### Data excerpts
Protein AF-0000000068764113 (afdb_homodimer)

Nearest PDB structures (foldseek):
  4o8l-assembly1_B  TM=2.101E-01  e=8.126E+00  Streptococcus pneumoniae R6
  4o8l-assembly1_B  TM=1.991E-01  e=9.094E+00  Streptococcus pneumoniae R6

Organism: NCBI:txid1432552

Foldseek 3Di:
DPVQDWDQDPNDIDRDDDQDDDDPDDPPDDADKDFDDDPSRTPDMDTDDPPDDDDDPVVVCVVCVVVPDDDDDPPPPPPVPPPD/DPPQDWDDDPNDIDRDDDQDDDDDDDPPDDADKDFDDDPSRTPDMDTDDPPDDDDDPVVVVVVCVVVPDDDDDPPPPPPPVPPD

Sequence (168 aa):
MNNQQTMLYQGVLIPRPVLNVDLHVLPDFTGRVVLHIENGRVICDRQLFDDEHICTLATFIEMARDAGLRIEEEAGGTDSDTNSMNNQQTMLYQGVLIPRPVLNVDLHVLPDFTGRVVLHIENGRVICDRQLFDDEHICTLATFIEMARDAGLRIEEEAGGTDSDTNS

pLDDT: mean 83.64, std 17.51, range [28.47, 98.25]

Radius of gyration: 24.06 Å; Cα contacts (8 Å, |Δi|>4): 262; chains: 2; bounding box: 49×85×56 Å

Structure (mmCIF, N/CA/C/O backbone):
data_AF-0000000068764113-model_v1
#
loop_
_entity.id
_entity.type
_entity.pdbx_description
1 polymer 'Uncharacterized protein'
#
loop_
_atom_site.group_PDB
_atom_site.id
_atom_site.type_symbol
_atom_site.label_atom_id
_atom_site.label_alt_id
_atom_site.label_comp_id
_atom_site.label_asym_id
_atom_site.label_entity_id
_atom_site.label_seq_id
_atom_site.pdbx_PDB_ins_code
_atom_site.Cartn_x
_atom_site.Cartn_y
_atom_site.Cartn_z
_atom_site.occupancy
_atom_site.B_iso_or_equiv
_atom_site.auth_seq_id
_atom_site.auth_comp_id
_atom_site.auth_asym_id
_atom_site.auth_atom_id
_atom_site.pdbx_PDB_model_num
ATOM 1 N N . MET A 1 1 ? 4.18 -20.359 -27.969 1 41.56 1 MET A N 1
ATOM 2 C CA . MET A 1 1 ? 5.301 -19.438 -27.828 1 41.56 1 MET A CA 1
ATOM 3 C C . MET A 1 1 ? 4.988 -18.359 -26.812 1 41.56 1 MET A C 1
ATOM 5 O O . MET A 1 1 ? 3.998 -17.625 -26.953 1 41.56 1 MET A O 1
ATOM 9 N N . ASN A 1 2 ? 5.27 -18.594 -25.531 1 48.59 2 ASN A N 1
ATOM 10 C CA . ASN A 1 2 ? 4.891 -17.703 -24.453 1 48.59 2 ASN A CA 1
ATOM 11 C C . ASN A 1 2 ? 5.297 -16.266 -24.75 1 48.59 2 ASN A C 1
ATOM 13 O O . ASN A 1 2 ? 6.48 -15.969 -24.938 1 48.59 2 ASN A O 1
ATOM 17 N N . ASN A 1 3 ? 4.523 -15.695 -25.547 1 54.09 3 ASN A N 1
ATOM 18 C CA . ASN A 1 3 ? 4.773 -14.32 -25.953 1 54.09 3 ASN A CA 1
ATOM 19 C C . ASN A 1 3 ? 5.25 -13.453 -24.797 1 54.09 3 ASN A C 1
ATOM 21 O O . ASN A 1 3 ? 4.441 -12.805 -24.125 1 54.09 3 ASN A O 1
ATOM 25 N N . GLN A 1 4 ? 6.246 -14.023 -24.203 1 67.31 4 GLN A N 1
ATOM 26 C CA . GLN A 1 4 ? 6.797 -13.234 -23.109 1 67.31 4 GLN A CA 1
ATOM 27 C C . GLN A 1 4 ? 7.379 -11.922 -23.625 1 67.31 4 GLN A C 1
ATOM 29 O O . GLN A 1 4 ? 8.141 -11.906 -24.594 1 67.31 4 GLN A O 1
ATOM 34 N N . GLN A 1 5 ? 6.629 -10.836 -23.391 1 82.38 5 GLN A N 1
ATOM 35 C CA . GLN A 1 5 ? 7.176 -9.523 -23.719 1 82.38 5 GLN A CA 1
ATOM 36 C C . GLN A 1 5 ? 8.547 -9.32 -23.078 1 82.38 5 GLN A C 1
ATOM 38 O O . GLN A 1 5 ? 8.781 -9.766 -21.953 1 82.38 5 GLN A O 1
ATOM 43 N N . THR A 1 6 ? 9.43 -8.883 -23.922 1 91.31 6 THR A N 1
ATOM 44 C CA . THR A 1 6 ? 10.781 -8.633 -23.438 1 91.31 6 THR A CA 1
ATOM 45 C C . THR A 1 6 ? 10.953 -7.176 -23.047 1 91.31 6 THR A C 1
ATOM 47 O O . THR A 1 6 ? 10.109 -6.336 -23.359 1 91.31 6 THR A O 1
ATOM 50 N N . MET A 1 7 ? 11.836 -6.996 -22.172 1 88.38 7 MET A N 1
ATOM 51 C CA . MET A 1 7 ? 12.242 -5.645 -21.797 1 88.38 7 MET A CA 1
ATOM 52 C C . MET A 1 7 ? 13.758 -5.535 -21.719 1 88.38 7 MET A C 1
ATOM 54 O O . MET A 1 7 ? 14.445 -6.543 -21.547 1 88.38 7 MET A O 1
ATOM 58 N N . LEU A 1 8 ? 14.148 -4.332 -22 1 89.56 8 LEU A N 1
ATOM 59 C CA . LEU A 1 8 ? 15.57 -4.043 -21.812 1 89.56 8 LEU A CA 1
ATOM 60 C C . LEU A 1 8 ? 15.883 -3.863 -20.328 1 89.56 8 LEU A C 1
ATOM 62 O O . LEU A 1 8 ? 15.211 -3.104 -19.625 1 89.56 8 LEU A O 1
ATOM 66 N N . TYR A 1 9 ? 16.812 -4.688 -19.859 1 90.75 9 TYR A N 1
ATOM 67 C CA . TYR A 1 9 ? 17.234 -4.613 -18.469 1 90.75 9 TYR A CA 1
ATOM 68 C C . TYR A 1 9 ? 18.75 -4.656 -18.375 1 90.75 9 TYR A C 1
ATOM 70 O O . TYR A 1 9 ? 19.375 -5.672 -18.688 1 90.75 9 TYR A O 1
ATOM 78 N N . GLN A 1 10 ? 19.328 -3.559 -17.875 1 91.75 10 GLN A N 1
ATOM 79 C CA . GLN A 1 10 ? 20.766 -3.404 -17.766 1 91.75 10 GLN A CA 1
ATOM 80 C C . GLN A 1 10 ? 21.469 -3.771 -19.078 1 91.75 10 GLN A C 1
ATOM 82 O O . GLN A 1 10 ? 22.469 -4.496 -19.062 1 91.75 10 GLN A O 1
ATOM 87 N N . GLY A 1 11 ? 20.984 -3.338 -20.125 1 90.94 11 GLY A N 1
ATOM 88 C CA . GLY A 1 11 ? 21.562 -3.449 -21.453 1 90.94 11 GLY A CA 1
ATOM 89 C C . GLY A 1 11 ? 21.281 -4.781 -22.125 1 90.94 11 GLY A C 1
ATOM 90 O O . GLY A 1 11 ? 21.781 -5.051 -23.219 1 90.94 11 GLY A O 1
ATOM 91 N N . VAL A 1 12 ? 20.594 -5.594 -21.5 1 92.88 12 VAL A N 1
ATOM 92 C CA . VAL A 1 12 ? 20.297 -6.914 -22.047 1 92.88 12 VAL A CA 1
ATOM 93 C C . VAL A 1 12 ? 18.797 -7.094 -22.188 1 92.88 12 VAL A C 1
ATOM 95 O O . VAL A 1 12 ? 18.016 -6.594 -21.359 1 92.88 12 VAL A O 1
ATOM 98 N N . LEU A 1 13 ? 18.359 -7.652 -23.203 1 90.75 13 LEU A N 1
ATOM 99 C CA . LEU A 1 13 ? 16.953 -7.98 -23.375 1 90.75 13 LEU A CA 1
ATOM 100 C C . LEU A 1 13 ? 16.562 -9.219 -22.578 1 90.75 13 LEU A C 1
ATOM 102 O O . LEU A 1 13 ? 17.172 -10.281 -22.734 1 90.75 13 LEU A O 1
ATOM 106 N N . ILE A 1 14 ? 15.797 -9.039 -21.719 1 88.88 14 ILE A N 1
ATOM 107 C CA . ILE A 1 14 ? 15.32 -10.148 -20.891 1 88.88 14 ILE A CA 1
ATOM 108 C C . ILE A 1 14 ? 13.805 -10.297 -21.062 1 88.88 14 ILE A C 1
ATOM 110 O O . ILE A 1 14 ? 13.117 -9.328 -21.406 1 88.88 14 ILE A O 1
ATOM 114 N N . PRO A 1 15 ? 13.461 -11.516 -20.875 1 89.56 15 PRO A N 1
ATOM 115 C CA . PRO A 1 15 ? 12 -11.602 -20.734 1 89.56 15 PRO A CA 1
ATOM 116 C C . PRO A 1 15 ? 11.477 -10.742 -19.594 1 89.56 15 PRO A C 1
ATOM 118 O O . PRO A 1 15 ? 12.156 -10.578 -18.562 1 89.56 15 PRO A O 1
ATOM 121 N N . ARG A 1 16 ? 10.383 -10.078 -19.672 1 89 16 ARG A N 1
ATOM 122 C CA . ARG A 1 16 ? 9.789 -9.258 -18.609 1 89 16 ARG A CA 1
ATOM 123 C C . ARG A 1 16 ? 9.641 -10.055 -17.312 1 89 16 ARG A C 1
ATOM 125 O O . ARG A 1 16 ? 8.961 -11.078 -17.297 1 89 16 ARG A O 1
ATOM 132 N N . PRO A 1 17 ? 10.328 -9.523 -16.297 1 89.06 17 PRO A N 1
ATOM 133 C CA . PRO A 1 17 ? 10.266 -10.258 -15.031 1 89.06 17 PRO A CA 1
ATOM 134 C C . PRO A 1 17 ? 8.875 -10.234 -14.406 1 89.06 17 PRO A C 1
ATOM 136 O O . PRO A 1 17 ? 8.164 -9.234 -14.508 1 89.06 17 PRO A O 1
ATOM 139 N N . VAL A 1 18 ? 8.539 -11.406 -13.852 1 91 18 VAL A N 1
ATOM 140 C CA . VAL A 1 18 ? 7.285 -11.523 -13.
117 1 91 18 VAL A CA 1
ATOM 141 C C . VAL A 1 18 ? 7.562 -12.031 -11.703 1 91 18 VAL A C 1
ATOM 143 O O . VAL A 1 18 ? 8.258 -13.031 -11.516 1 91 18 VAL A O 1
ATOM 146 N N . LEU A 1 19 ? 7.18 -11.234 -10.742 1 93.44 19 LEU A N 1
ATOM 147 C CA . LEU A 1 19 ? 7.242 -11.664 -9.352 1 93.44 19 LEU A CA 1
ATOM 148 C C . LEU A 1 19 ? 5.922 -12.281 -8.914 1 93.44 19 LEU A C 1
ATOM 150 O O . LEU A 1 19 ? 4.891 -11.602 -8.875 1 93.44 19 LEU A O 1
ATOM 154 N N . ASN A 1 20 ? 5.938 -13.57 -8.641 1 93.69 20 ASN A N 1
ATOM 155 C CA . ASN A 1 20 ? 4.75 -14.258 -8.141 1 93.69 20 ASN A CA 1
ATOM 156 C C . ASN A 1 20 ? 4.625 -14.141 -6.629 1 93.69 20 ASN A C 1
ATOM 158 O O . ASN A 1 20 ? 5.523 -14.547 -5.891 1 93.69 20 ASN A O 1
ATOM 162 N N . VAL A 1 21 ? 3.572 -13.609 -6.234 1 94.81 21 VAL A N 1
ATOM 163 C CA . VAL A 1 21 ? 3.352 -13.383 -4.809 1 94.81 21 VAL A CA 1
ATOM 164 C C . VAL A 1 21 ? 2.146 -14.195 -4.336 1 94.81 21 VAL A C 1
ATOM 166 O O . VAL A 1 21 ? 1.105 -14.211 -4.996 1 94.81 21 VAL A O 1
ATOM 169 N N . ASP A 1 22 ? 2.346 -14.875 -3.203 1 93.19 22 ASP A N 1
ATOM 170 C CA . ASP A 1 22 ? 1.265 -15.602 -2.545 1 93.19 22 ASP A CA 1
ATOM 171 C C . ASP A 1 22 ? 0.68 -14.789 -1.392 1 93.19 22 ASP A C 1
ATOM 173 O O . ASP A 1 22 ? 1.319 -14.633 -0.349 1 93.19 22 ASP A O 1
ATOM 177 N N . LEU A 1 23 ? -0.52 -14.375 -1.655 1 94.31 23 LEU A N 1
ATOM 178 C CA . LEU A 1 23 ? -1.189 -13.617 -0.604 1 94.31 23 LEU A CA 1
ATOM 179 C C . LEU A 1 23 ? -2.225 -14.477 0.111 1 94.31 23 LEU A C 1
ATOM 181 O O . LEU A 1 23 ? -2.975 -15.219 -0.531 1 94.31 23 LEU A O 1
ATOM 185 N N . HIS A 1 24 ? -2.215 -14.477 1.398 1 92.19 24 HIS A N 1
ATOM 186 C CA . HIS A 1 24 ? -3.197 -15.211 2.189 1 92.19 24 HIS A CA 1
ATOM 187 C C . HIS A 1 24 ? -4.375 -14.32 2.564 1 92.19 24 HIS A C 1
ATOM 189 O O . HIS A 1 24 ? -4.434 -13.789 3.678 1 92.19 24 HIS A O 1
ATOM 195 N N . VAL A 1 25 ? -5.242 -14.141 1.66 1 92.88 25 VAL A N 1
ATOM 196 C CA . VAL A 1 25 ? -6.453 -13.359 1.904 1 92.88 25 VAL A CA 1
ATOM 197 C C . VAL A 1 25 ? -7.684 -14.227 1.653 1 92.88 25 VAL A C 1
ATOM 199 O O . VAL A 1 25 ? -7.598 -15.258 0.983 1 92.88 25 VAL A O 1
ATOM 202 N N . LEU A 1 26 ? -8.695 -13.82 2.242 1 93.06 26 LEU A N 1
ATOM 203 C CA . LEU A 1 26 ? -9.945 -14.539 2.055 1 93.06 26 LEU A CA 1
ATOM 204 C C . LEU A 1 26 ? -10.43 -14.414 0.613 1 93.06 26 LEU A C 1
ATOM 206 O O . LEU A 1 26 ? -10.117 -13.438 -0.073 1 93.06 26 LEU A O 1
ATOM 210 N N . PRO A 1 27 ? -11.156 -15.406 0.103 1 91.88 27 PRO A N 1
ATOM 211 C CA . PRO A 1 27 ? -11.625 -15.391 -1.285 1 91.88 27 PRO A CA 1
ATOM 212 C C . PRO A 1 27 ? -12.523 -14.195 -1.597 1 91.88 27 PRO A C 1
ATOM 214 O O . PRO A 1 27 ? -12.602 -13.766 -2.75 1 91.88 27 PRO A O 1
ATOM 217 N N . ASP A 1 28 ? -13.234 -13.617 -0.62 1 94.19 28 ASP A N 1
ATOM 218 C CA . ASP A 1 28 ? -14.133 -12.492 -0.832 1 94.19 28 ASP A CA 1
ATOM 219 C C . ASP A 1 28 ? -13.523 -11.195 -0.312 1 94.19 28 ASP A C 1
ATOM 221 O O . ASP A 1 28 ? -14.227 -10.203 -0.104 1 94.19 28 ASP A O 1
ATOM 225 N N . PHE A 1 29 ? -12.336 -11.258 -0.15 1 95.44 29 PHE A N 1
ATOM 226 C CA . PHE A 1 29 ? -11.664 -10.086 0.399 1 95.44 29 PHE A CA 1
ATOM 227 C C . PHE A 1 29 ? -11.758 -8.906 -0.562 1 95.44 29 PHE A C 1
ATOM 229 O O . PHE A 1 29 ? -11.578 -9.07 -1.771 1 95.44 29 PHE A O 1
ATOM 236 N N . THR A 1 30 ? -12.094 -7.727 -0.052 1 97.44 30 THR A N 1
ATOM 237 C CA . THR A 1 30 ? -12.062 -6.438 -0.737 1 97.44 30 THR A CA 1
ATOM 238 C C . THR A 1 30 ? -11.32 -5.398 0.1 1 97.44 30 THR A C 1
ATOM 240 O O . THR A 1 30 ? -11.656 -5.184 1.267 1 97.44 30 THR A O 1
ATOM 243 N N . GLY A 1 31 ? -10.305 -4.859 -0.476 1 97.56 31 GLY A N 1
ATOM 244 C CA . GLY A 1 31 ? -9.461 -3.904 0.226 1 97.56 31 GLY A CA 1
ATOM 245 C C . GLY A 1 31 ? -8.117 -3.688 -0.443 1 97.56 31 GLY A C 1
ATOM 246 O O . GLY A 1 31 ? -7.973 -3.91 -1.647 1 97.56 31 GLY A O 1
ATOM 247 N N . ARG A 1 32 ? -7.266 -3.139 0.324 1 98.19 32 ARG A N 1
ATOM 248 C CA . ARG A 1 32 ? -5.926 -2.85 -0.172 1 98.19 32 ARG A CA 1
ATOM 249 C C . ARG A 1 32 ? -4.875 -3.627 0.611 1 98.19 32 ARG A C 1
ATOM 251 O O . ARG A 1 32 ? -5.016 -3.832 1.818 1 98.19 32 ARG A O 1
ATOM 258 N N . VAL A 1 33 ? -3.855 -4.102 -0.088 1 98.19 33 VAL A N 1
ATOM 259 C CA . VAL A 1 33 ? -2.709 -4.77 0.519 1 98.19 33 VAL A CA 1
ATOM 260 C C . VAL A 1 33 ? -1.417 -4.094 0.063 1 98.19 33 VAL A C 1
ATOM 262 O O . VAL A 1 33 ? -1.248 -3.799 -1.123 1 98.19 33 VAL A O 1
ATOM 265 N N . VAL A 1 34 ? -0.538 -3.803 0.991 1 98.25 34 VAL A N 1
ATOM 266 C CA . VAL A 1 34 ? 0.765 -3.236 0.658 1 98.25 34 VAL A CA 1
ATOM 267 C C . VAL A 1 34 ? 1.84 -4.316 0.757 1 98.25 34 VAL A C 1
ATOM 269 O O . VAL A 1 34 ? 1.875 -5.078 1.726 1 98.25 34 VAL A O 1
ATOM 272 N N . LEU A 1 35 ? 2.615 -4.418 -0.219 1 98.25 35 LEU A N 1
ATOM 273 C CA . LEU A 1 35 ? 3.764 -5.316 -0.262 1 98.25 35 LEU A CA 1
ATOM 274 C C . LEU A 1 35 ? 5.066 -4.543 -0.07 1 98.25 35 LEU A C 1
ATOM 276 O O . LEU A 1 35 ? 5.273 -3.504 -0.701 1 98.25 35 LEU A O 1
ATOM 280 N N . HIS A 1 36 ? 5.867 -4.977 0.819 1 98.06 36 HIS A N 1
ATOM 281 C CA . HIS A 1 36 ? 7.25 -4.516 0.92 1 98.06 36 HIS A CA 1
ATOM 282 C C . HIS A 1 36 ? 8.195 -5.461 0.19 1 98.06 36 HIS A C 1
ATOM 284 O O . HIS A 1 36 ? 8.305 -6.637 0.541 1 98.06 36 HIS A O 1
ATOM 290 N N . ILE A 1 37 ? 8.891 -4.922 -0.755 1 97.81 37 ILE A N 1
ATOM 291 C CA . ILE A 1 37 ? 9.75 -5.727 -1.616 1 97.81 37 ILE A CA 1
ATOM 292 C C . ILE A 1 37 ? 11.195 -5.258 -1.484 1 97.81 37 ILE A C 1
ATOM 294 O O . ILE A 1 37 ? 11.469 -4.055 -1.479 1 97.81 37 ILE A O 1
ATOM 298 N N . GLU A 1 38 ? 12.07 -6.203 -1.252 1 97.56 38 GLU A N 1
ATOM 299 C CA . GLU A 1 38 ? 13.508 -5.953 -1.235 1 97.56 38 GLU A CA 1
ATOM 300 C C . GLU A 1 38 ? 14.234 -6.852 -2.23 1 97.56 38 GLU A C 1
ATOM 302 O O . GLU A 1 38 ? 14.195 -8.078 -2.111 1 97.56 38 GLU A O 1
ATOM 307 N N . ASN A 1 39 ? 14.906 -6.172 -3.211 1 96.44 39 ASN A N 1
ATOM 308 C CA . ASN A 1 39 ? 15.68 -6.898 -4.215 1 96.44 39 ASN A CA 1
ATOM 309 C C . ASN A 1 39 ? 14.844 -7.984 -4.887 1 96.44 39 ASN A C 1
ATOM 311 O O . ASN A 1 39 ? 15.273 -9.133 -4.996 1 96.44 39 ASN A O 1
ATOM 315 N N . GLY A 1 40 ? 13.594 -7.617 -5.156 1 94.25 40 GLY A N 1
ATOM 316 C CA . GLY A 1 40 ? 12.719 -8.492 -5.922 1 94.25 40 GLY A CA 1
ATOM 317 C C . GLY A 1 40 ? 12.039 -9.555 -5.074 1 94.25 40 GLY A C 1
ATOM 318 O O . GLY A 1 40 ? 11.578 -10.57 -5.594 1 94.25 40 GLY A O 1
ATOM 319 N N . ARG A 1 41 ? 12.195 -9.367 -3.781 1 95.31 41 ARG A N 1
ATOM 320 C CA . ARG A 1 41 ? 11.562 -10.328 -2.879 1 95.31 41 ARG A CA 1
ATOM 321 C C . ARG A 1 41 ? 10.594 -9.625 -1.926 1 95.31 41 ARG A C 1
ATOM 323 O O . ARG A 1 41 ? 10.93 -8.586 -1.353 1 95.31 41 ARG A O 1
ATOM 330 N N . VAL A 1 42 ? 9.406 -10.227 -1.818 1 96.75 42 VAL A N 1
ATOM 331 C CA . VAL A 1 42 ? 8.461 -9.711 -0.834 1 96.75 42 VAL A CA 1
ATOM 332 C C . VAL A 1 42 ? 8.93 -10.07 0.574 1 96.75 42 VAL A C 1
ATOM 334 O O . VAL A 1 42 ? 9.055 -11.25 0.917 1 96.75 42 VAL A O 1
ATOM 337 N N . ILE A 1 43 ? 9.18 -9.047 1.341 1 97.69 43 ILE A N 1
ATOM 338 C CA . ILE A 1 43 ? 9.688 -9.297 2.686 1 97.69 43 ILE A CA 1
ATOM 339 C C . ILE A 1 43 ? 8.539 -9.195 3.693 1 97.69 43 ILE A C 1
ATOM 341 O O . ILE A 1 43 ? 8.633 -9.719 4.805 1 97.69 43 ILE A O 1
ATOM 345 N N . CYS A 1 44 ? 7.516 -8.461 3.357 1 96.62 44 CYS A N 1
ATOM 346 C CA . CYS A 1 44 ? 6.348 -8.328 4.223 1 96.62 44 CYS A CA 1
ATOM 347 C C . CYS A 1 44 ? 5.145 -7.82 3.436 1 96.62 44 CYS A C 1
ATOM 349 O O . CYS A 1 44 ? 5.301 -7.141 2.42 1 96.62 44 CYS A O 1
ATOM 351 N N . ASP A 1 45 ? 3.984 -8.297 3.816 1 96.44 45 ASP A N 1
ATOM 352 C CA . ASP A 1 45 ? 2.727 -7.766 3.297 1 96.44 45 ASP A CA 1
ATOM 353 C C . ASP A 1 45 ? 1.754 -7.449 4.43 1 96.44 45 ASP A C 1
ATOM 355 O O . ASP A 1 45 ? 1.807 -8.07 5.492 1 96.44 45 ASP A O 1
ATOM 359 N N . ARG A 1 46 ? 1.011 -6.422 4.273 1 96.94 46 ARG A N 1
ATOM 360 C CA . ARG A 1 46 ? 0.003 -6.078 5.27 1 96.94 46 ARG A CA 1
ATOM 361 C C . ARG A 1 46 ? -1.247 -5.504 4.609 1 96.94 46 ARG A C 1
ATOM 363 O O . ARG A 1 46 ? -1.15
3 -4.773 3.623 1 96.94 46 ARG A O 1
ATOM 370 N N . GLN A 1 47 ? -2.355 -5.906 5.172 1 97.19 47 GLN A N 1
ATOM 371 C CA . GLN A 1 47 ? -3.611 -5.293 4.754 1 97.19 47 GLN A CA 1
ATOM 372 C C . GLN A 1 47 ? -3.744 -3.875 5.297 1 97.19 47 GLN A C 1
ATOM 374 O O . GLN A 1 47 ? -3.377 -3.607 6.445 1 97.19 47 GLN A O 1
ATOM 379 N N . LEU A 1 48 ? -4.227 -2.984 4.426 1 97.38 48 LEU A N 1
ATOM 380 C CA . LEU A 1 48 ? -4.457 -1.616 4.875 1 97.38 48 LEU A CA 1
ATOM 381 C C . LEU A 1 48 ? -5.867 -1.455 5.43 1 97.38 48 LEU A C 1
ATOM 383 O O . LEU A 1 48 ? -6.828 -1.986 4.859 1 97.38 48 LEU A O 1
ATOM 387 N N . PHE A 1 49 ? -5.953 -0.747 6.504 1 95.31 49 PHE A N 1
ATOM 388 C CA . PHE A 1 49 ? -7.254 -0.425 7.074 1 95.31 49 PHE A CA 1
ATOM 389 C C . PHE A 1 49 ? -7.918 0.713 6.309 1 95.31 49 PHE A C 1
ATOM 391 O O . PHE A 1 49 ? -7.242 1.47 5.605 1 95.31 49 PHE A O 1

### Work item
In the entries above, the lines between the one holding "ATOM 116 C C" and the one holding "ATOM 154 N N", inclusive, are to be printed exactly as written, and those alone.

### Exercise solution
ATOM 116 C C . PRO A 1 15 ? 11.477 -10.742 -19.594 1 89.56 15 PRO A C 1
ATOM 118 O O . PRO A 1 15 ? 12.156 -10.578 -18.562 1 89.56 15 PRO A O 1
ATOM 121 N N . ARG A 1 16 ? 10.383 -10.078 -19.672 1 89 16 ARG A N 1
ATOM 122 C CA . ARG A 1 16 ? 9.789 -9.258 -18.609 1 89 16 ARG A CA 1
ATOM 123 C C . ARG A 1 16 ? 9.641 -10.055 -17.312 1 89 16 ARG A C 1
ATOM 125 O O . ARG A 1 16 ? 8.961 -11.078 -17.297 1 89 16 ARG A O 1
ATOM 132 N N . PRO A 1 17 ? 10.328 -9.523 -16.297 1 89.06 17 PRO A N 1
ATOM 133 C CA . PRO A 1 17 ? 10.266 -10.258 -15.031 1 89.06 17 PRO A CA 1
ATOM 134 C C . PRO A 1 17 ? 8.875 -10.234 -14.406 1 89.06 17 PRO A C 1
ATOM 136 O O . PRO A 1 17 ? 8.164 -9.234 -14.508 1 89.06 17 PRO A O 1
ATOM 139 N N . VAL A 1 18 ? 8.539 -11.406 -13.852 1 91 18 VAL A N 1
ATOM 140 C CA . VAL A 1 18 ? 7.285 -11.523 -13.
117 1 91 18 VAL A CA 1
ATOM 141 C C . VAL A 1 18 ? 7.562 -12.031 -11.703 1 91 18 VAL A C 1
ATOM 143 O O . VAL A 1 18 ? 8.258 -13.031 -11.516 1 91 18 VAL A O 1
ATOM 146 N N . LEU A 1 19 ? 7.18 -11.234 -10.742 1 93.44 19 LEU A N 1
ATOM 147 C CA . LEU A 1 19 ? 7.242 -11.664 -9.352 1 93.44 19 LEU A CA 1
ATOM 148 C C . LEU A 1 19 ? 5.922 -12.281 -8.914 1 93.44 19 LEU A C 1
ATOM 150 O O . LEU A 1 19 ? 4.891 -11.602 -8.875 1 93.44 19 LEU A O 1
ATOM 154 N N . ASN A 1 20 ? 5.938 -13.57 -8.641 1 93.69 20 ASN A N 1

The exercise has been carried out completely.